PICNIC AT HANGING ROCK (Peter Weir, 1975)

An occasion for mystery develops from a private girls’ school Valentine’s Day picnic excursion to Hanging Rock in Victoria, Australia, in 1900: three of the girls and one of the chaperoning teachers vanish. “Nobody knows what happened.”
     Actually, the film opens with a wide-angle shot of a dreamy landscape and the voiceover of one of the girls who will disappear, Miranda: “What we see, and what we dream/ Are but a dream—a dream within a dream.” This is a misquotation of lines from Edgar Allan Poe’s poem “A Dream Within a Dream.” Ironically, another student, Sara, is not allowed to participate in the picnic because she has failed to learn the lines of another, obscure assigned poem. Headmistress Mrs. Appleyard informs the orphan, “I expect you to be word-perfect in half an hour.” Earlier, Miranda warned Sara that she mustn’t be so attached to her, because she, Miranda, will soon be gone.

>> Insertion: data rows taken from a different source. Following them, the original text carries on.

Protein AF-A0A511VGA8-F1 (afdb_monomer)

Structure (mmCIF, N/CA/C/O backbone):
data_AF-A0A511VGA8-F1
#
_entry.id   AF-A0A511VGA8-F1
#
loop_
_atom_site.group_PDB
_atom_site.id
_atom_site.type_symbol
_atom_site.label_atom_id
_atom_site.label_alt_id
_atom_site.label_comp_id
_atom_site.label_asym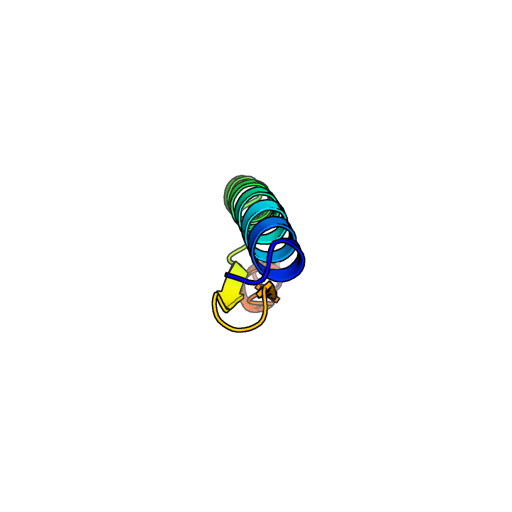_id
_atom_site.label_entity_id
_atom_site.label_seq_id
_atom_site.pdbx_PDB_ins_code
_atom_site.Cartn_x
_atom_site.Cartn_y
_atom_site.Cartn_z
_atom_site.occupancy
_atom_site.B_iso_or_equiv
_atom_site.auth_seq_id
_atom_site.auth_comp_id
_atom_site.auth_asym_id
_atom_site.auth_atom_id
_atom_site.pdbx_PDB_model_num
ATOM 1 N N . MET A 1 1 ? 18.178 -5.671 -11.724 1.00 56.91 1 MET A N 1
ATOM 2 C CA . MET A 1 1 ? 16.875 -5.680 -11.025 1.00 56.91 1 MET A CA 1
ATOM 3 C C . MET A 1 1 ? 16.058 -4.540 -11.633 1.00 56.91 1 MET A C 1
ATOM 5 O O . MET A 1 1 ? 16.665 -3.541 -11.994 1.00 56.91 1 MET A O 1
ATOM 9 N N . ASN A 1 2 ? 14.767 -4.716 -11.936 1.00 78.38 2 ASN A N 1
ATOM 10 C CA . ASN A 1 2 ? 13.996 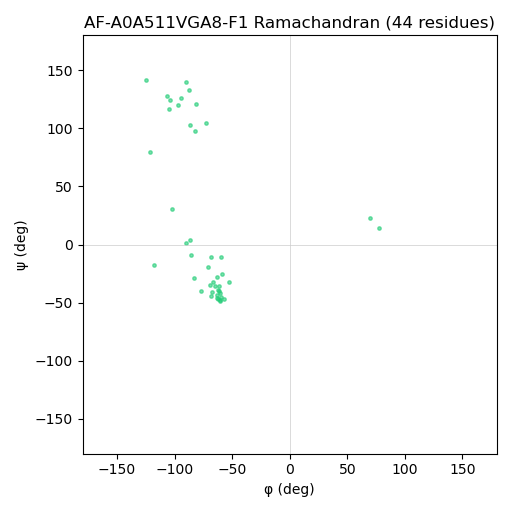-3.699 -12.674 1.00 78.38 2 ASN A CA 1
ATOM 11 C C . ASN A 1 2 ? 13.714 -2.493 -11.755 1.00 78.38 2 ASN A C 1
ATOM 13 O O . ASN A 1 2 ? 12.814 -2.574 -10.925 1.00 78.38 2 ASN A O 1
ATOM 17 N N . GLU A 1 3 ? 14.424 -1.376 -11.932 1.00 80.56 3 GLU A N 1
ATOM 18 C CA . GLU A 1 3 ? 14.307 -0.154 -11.103 1.00 80.56 3 GLU A CA 1
ATOM 19 C C . GLU A 1 3 ? 12.857 0.362 -10.983 1.00 80.56 3 GLU A C 1
ATOM 21 O O . GLU A 1 3 ? 12.427 0.859 -9.945 1.00 80.56 3 GLU A O 1
ATOM 26 N N . ARG A 1 4 ? 12.046 0.176 -12.034 1.00 82.56 4 ARG A N 1
ATOM 27 C CA . ARG A 1 4 ? 10.617 0.539 -12.035 1.00 82.56 4 ARG A CA 1
ATOM 28 C C . ARG A 1 4 ? 9.766 -0.301 -11.082 1.00 82.56 4 ARG A C 1
ATOM 30 O O . ARG A 1 4 ? 8.769 0.197 -10.565 1.00 82.56 4 ARG A O 1
ATOM 37 N N . LEU A 1 5 ? 10.121 -1.569 -10.887 1.00 86.56 5 LEU A N 1
ATOM 38 C CA . LEU A 1 5 ? 9.396 -2.465 -9.989 1.00 86.56 5 LEU A CA 1
ATOM 39 C C . LEU A 1 5 ? 9.752 -2.158 -8.533 1.00 86.56 5 LEU A C 1
ATOM 41 O O . LEU A 1 5 ? 8.861 -2.109 -7.693 1.00 86.56 5 LEU A O 1
ATOM 45 N N . GLU A 1 6 ? 11.022 -1.866 -8.258 1.00 87.69 6 GLU A N 1
ATOM 46 C CA . GLU A 1 6 ? 11.485 -1.457 -6.929 1.00 87.69 6 GLU A CA 1
ATOM 47 C C . GLU A 1 6 ? 10.798 -0.173 -6.459 1.00 87.69 6 GLU A C 1
ATOM 49 O O . GLU A 1 6 ? 10.222 -0.157 -5.373 1.00 87.69 6 GLU A O 1
ATOM 54 N N . ALA A 1 7 ? 10.734 0.857 -7.311 1.00 89.56 7 ALA A N 1
ATOM 55 C CA . ALA A 1 7 ? 10.027 2.097 -6.989 1.00 89.56 7 ALA A CA 1
ATOM 56 C C . ALA A 1 7 ? 8.523 1.873 -6.733 1.00 89.56 7 ALA A C 1
ATOM 58 O O . ALA A 1 7 ? 7.922 2.516 -5.870 1.00 89.56 7 ALA A O 1
ATOM 59 N N . LYS A 1 8 ? 7.894 0.940 -7.463 1.00 89.12 8 LYS A N 1
ATOM 60 C CA . LYS A 1 8 ? 6.481 0.588 -7.264 1.00 89.12 8 LYS A CA 1
ATOM 61 C C . LYS A 1 8 ? 6.265 -0.111 -5.920 1.00 89.12 8 LYS A C 1
ATOM 63 O O . LYS A 1 8 ? 5.334 0.245 -5.204 1.00 89.12 8 LYS A O 1
ATOM 68 N N . ILE A 1 9 ? 7.133 -1.060 -5.569 1.00 92.06 9 ILE A N 1
ATOM 69 C CA . ILE A 1 9 ? 7.096 -1.769 -4.282 1.00 92.06 9 ILE A CA 1
ATOM 70 C C . ILE A 1 9 ? 7.336 -0.791 -3.129 1.00 92.06 9 ILE A C 1
ATOM 72 O O . ILE A 1 9 ? 6.616 -0.840 -2.138 1.00 92.06 9 ILE A O 1
ATOM 76 N N . GLU A 1 10 ? 8.294 0.128 -3.256 1.00 91.94 10 GLU A N 1
ATOM 77 C CA . GLU A 1 10 ? 8.583 1.122 -2.220 1.00 91.94 10 GLU A CA 1
ATOM 78 C C . GLU A 1 10 ? 7.387 2.052 -1.966 1.00 91.94 10 GLU A C 1
ATOM 80 O O . GLU A 1 10 ? 6.984 2.251 -0.818 1.00 91.94 10 GLU A O 1
ATOM 85 N N . ASN A 1 11 ? 6.771 2.575 -3.030 1.00 91.44 11 ASN A N 1
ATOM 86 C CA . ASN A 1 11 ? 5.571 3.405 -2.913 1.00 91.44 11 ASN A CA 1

     Based on a novel by Joan Lindsay that owes nothing to anything that ever happened (despite the contrary myth that has become attached to the film), Peter Weir’s Picnic at Hanging Rock is full of references to the Fall myth. There is Mrs. Appleyard’s name. There is her warning to the girls before they depart for Hanging Rock not to climb up once there and to be on the lookout for “venomous snakes and poisonous ants.” All in white, including gloves, the girls are a picture of innocence; a sentimental teacher, chaperoning at Hanging Rock, calls Miranda a Botticelli angel. Once watches have inexplicably stopped at noon, the teacher will follow four of the girls up to Hanging Rock. Except for one girl, Edith, who comes tearing down in horror, the barefooted others disappear.
     Artfully composed and edited, Weir’s somewhat labored film weaves a fragile, haunting spell. There are telling juxtapositions; after a resting girl says, “We may be the only creatures in the world,” a closeup of ants disputes her inadvertent allusion to the Fall myth. Stunning image: a high overhead shot of the young climbers making their way through a narrow vaginal crevasse.
     The school’s downward spiral, culminating in Appleyard’s suicide, feels protracted, stodgy, predictable—and lifted from Lillian Hellman’s play The Children’s Hour.
     Hanging Rock is a sacred Aboriginal place. On one level, the deaths and their aftermath symbolize white guilt for the European rape of native Australia.